Dataset excerpts
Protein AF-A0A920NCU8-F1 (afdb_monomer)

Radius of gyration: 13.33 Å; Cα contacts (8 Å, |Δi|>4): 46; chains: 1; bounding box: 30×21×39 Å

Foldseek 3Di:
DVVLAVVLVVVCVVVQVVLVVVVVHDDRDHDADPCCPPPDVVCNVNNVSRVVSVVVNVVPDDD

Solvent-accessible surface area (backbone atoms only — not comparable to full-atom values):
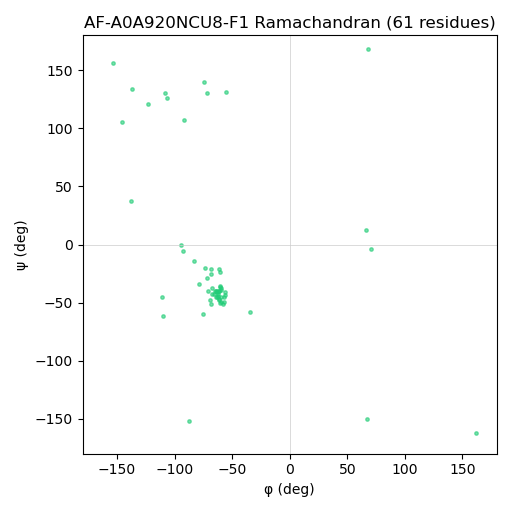 3782 Å² total; per-residue (Å²): 94,64,68,72,35,51,47,48,51,55,51,50,53,55,52,48,51,55,23,56,77,68,70,77,53,86,86,89,85,81,88,60,53,70,35,40,76,76,56,39,92,98,36,56,71,57,19,48,30,23,36,49,41,54,54,51,56,58,71,70,53,80,134

Mean predicted aligned error: 3.05 Å

Structure (mmCIF, N/CA/C/O backbone):
data_AF-A0A920NCU8-F1
#
_entry.id   AF-A0A920NCU8-F1
#
loop_
_atom_site.group_PDB
_atom_site.id
_atom_site.type_symbol
_atom_site.label_atom_id
_atom_site.label_alt_id
_atom_site.label_comp_id
_atom_site.label_asym_id
_atom_site.label_entity_id
_atom_site.label_seq_id
_atom_site.pdbx_PDB_ins_code
_atom_site.Cartn_x
_atom_site.Cartn_y
_atom_site.Cartn_z
_atom_site.occupancy
_atom_site.B_iso_or_equiv
_atom_site.auth_seq_id
_atom_site.auth_comp_id
_atom_site.auth_asym_id
_atom_site.auth_atom_id
_atom_site.pdbx_PDB_model_num
ATOM 1 N N . MET A 1 1 ? 0.185 -5.572 -11.692 1.00 86.06 1 MET A N 1
ATOM 2 C CA . MET A 1 1 ? -0.428 -4.693 -10.673 1.00 86.06 1 MET A CA 1
ATOM 3 C C . MET A 1 1 ? -1.220 -5.491 -9.648 1.00 86.06 1 MET A C 1
ATOM 5 O O . MET A 1 1 ? -0.808 -5.462 -8.496 1.00 86.06 1 MET A O 1
ATOM 9 N N . GLY A 1 2 ? -2.192 -6.308 -10.078 1.00 94.81 2 GLY A N 1
ATOM 10 C CA . GLY A 1 2 ? -3.062 -7.137 -9.220 1.00 94.81 2 GLY A CA 1
ATOM 11 C C . GLY A 1 2 ? -2.445 -7.730 -7.950 1.00 94.81 2 GLY A C 1
ATOM 12 O O . GLY A 1 2 ? -2.917 -7.465 -6.853 1.00 94.81 2 GLY A O 1
ATOM 13 N N . ILE A 1 3 ? -1.372 -8.515 -8.069 1.00 94.69 3 ILE A N 1
ATOM 14 C CA . ILE A 1 3 ? -0.792 -9.203 -6.902 1.00 94.69 3 ILE A CA 1
ATOM 15 C C . ILE A 1 3 ? -0.004 -8.233 -6.012 1.00 94.69 3 ILE A C 1
ATOM 17 O O . ILE A 1 3 ? -0.309 -8.063 -4.836 1.00 94.69 3 ILE A O 1
ATOM 21 N N . ASN A 1 4 ? 1.023 -7.594 -6.575 1.00 96.31 4 ASN A N 1
ATOM 22 C CA . ASN A 1 4 ? 1.997 -6.839 -5.787 1.00 96.31 4 ASN A CA 1
ATOM 23 C C . ASN A 1 4 ? 1.459 -5.530 -5.211 1.00 96.31 4 ASN A C 1
ATOM 25 O O . ASN A 1 4 ? 2.008 -5.072 -4.216 1.00 96.31 4 ASN A O 1
ATOM 29 N N . LEU A 1 5 ? 0.488 -4.892 -5.868 1.00 96.06 5 LEU A N 1
ATOM 30 C CA . LEU A 1 5 ? -0.023 -3.589 -5.453 1.00 96.06 5 LEU A CA 1
ATOM 31 C C . LEU A 1 5 ? -1.443 -3.715 -4.915 1.00 96.06 5 LEU A C 1
ATOM 33 O O . LEU A 1 5 ? -1.659 -3.461 -3.734 1.00 96.06 5 LEU A O 1
ATOM 37 N N . ASP A 1 6 ? -2.382 -4.172 -5.744 1.00 97.19 6 ASP A N 1
ATOM 38 C CA . ASP A 1 6 ? -3.803 -4.186 -5.379 1.00 97.19 6 ASP A CA 1
ATOM 39 C C . ASP A 1 6 ? -4.063 -5.153 -4.215 1.00 97.19 6 ASP A C 1
ATOM 41 O O . ASP A 1 6 ? -4.727 -4.800 -3.241 1.00 97.19 6 ASP A O 1
ATOM 45 N N . GLY A 1 7 ? -3.451 -6.341 -4.249 1.00 97.75 7 GLY A N 1
ATOM 46 C CA . GLY A 1 7 ? -3.513 -7.313 -3.158 1.00 97.75 7 GLY A CA 1
ATOM 47 C C . GLY A 1 7 ? -3.013 -6.745 -1.828 1.00 97.75 7 GLY A C 1
ATOM 48 O O . GLY A 1 7 ? -3.679 -6.887 -0.800 1.00 97.75 7 GLY A O 1
ATOM 49 N N . THR A 1 8 ? -1.877 -6.041 -1.832 1.00 97.38 8 THR A N 1
ATOM 50 C CA . THR A 1 8 ? -1.376 -5.379 -0.619 1.00 97.38 8 THR A CA 1
ATOM 51 C C . THR A 1 8 ? -2.275 -4.229 -0.182 1.00 97.38 8 THR A C 1
ATOM 53 O O . THR A 1 8 ? -2.561 -4.131 1.007 1.00 97.38 8 THR A O 1
ATOM 56 N N . PHE A 1 9 ? -2.765 -3.398 -1.107 1.00 96.75 9 PHE A N 1
ATOM 57 C CA . PHE A 1 9 ? -3.672 -2.294 -0.790 1.00 96.75 9 PHE A CA 1
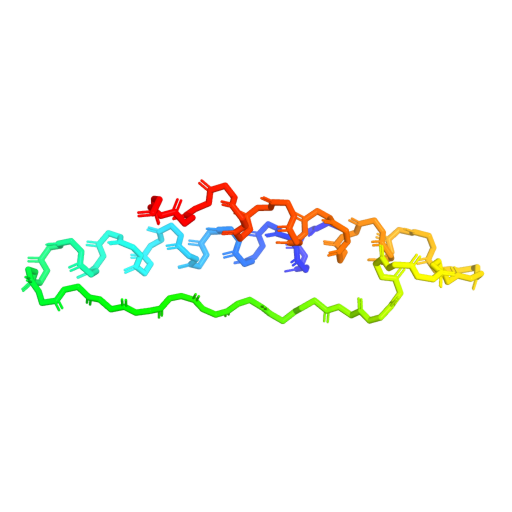ATOM 58 C C . PHE A 1 9 ? -4.939 -2.791 -0.086 1.00 96.75 9 PHE A C 1
ATOM 60 O O . PHE A 1 9 ? -5.278 -2.299 0.990 1.00 96.75 9 PHE A O 1
ATOM 67 N N . PHE A 1 10 ? -5.615 -3.796 -0.648 1.00 97.94 10 PHE A N 1
ATOM 68 C CA . PHE A 1 10 ? -6.832 -4.335 -0.044 1.00 97.94 10 PHE A CA 1
ATOM 69 C C . PHE A 1 10 ? -6.554 -5.001 1.303 1.00 97.94 10 PHE A C 1
ATOM 71 O O . PHE A 1 10 ? -7.301 -4.779 2.252 1.00 97.94 10 PHE A O 1
ATOM 78 N N . THR A 1 11 ? -5.442 -5.728 1.425 1.00 97.81 11 THR A N 1
ATOM 79 C CA . THR A 1 11 ? -5.033 -6.333 2.702 1.00 97.81 11 THR A CA 1
ATOM 80 C C . THR A 1 11 ? -4.780 -5.264 3.765 1.00 97.81 11 THR A C 1
ATOM 82 O O . THR A 1 11 ? -5.285 -5.364 4.879 1.00 97.81 11 THR A O 1
ATOM 85 N N . PHE A 1 12 ? -4.039 -4.209 3.422 1.00 97.50 12 PHE A N 1
ATOM 86 C CA . PHE A 1 12 ? -3.764 -3.094 4.326 1.00 97.50 12 PHE A CA 1
ATOM 87 C C . PHE A 1 12 ? -5.029 -2.351 4.719 1.00 97.50 12 PHE A C 1
ATOM 89 O O . PHE A 1 12 ? -5.174 -2.002 5.885 1.00 97.50 12 PHE A O 1
ATOM 96 N N . ARG A 1 13 ? -5.954 -2.134 3.780 1.00 97.12 13 ARG A N 1
ATOM 97 C CA . ARG A 1 13 ? -7.230 -1.473 4.055 1.00 97.12 13 ARG A CA 1
ATOM 98 C C . ARG A 1 13 ? -8.041 -2.238 5.096 1.00 97.12 13 ARG A C 1
ATOM 100 O O . ARG A 1 13 ? -8.511 -1.627 6.051 1.00 97.12 13 ARG A O 1
ATOM 107 N N . GLU A 1 14 ? -8.203 -3.549 4.934 1.00 98.38 14 GLU A N 1
ATOM 108 C CA . GLU A 1 14 ? -8.974 -4.345 5.896 1.00 98.38 14 GLU A CA 1
ATOM 109 C C . GLU A 1 14 ? -8.229 -4.496 7.232 1.00 98.38 14 GLU A C 1
ATOM 111 O O . GLU A 1 14 ? -8.828 -4.329 8.292 1.00 98.38 14 GLU A O 1
ATOM 116 N N . ALA A 1 15 ? -6.907 -4.695 7.211 1.00 97.38 15 ALA A N 1
ATOM 117 C CA . ALA A 1 15 ? -6.105 -4.729 8.433 1.00 97.38 15 ALA A CA 1
ATOM 118 C C . ALA A 1 15 ? -6.164 -3.399 9.205 1.00 97.38 15 ALA A C 1
ATOM 120 O O . ALA A 1 15 ? -6.285 -3.409 10.427 1.00 97.38 15 ALA A O 1
ATOM 121 N N . ALA A 1 16 ? -6.130 -2.258 8.509 1.00 95.94 16 ALA A N 1
ATOM 122 C CA . ALA A 1 16 ? -6.264 -0.939 9.120 1.00 95.94 16 ALA A CA 1
ATOM 123 C C . ALA A 1 16 ? -7.624 -0.764 9.805 1.00 95.94 16 ALA A C 1
ATOM 125 O O . ALA A 1 16 ? -7.659 -0.302 10.943 1.00 95.94 16 ALA A O 1
ATOM 126 N N . LYS A 1 17 ? -8.727 -1.185 9.166 1.00 96.88 17 LYS A N 1
ATOM 127 C CA . LYS A 1 17 ? -10.058 -1.182 9.801 1.00 96.88 17 LYS A CA 1
ATOM 128 C C . LYS A 1 17 ? -10.055 -2.001 11.091 1.00 96.88 17 LYS A C 1
ATOM 130 O O . LYS A 1 17 ? -10.409 -1.477 12.136 1.00 96.88 17 LYS A O
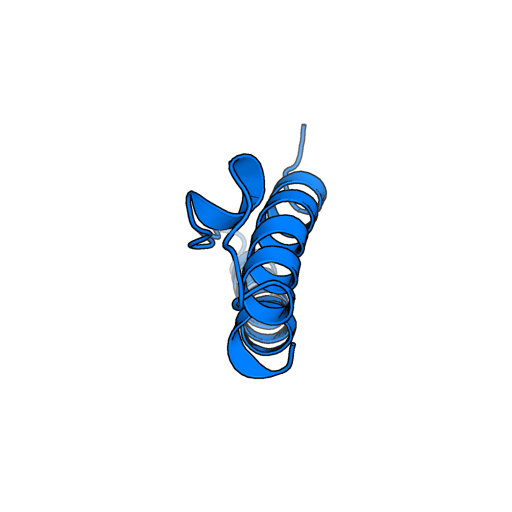 1
ATOM 135 N N . HIS A 1 18 ? -9.531 -3.227 11.052 1.00 97.56 18 HIS A N 1
ATOM 136 C CA . HIS A 1 18 ? -9.417 -4.064 12.251 1.00 97.56 18 HIS A CA 1
ATOM 137 C C . HIS A 1 18 ? -8.536 -3.448 13.353 1.00 97.56 18 HIS A C 1
ATOM 139 O O . HIS A 1 18 ? -8.813 -3.631 14.537 1.00 97.56 18 HIS A O 1
ATOM 145 N N . MET A 1 19 ? -7.458 -2.739 12.996 1.00 97.00 19 MET A N 1
ATOM 146 C CA . MET A 1 19 ? -6.610 -2.027 13.963 1.00 97.00 19 MET A CA 1
ATOM 147 C C . MET A 1 19 ? -7.340 -0.846 14.615 1.00 97.00 19
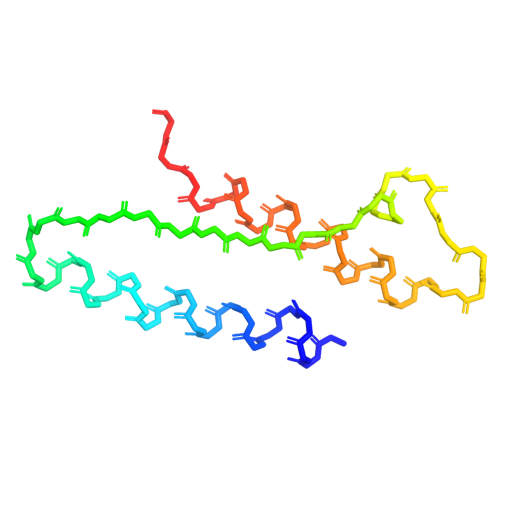 MET A C 1
ATOM 149 O O . MET A 1 19 ? -7.138 -0.607 15.805 1.00 97.00 19 MET A O 1
ATOM 153 N N . ILE A 1 20 ? -8.170 -0.131 13.849 1.00 95.94 20 ILE A N 1
ATOM 154 C CA . ILE A 1 20 ? -9.005 0.973 14.336 1.00 95.94 20 ILE A CA 1
ATOM 155 C C . ILE A 1 20 ? -10.094 0.434 15.268 1.00 95.94 20 ILE A C 1
ATOM 157 O O . ILE A 1 20 ? -10.189 0.897 16.400 1.00 95.94 20 ILE A O 1
ATOM 161 N N . ASP A 1 21 ? -10.846 -0.581 14.834 1.00 98.06 21 ASP A N 1
ATOM 162 C CA . ASP A 1 21 ? -11.965 -1.154 15.595 1.00 98.06 21 ASP A CA 1
ATOM 163 C C . ASP A 1 21 ? -11.518 -1.731 16.944 1.00 98.06 21 ASP A C 1
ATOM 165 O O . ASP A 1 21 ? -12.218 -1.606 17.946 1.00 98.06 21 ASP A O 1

TRY IT:
Provide an exact transcript of the lines from the one that holds "ATOM 161 N N" through the final line of the data above.

ANSWER SECTION:
ATOM 161 N N . ASP A 1 21 ? -10.846 -0.581 14.834 1.00 98.06 21 ASP A N 1
ATOM 162 C CA . ASP A 1 21 ? -11.965 -1.154 15.595 1.00 98.06 21 ASP A CA 1
ATOM 163 C C . ASP A 1 21 ? -11.518 -1.731 16.944 1.00 98.06 21 ASP A C 1
ATOM 165 O O . ASP A 1 21 ? -12.218 -1.606 17.946 1.00 98.06 21 ASP A O 1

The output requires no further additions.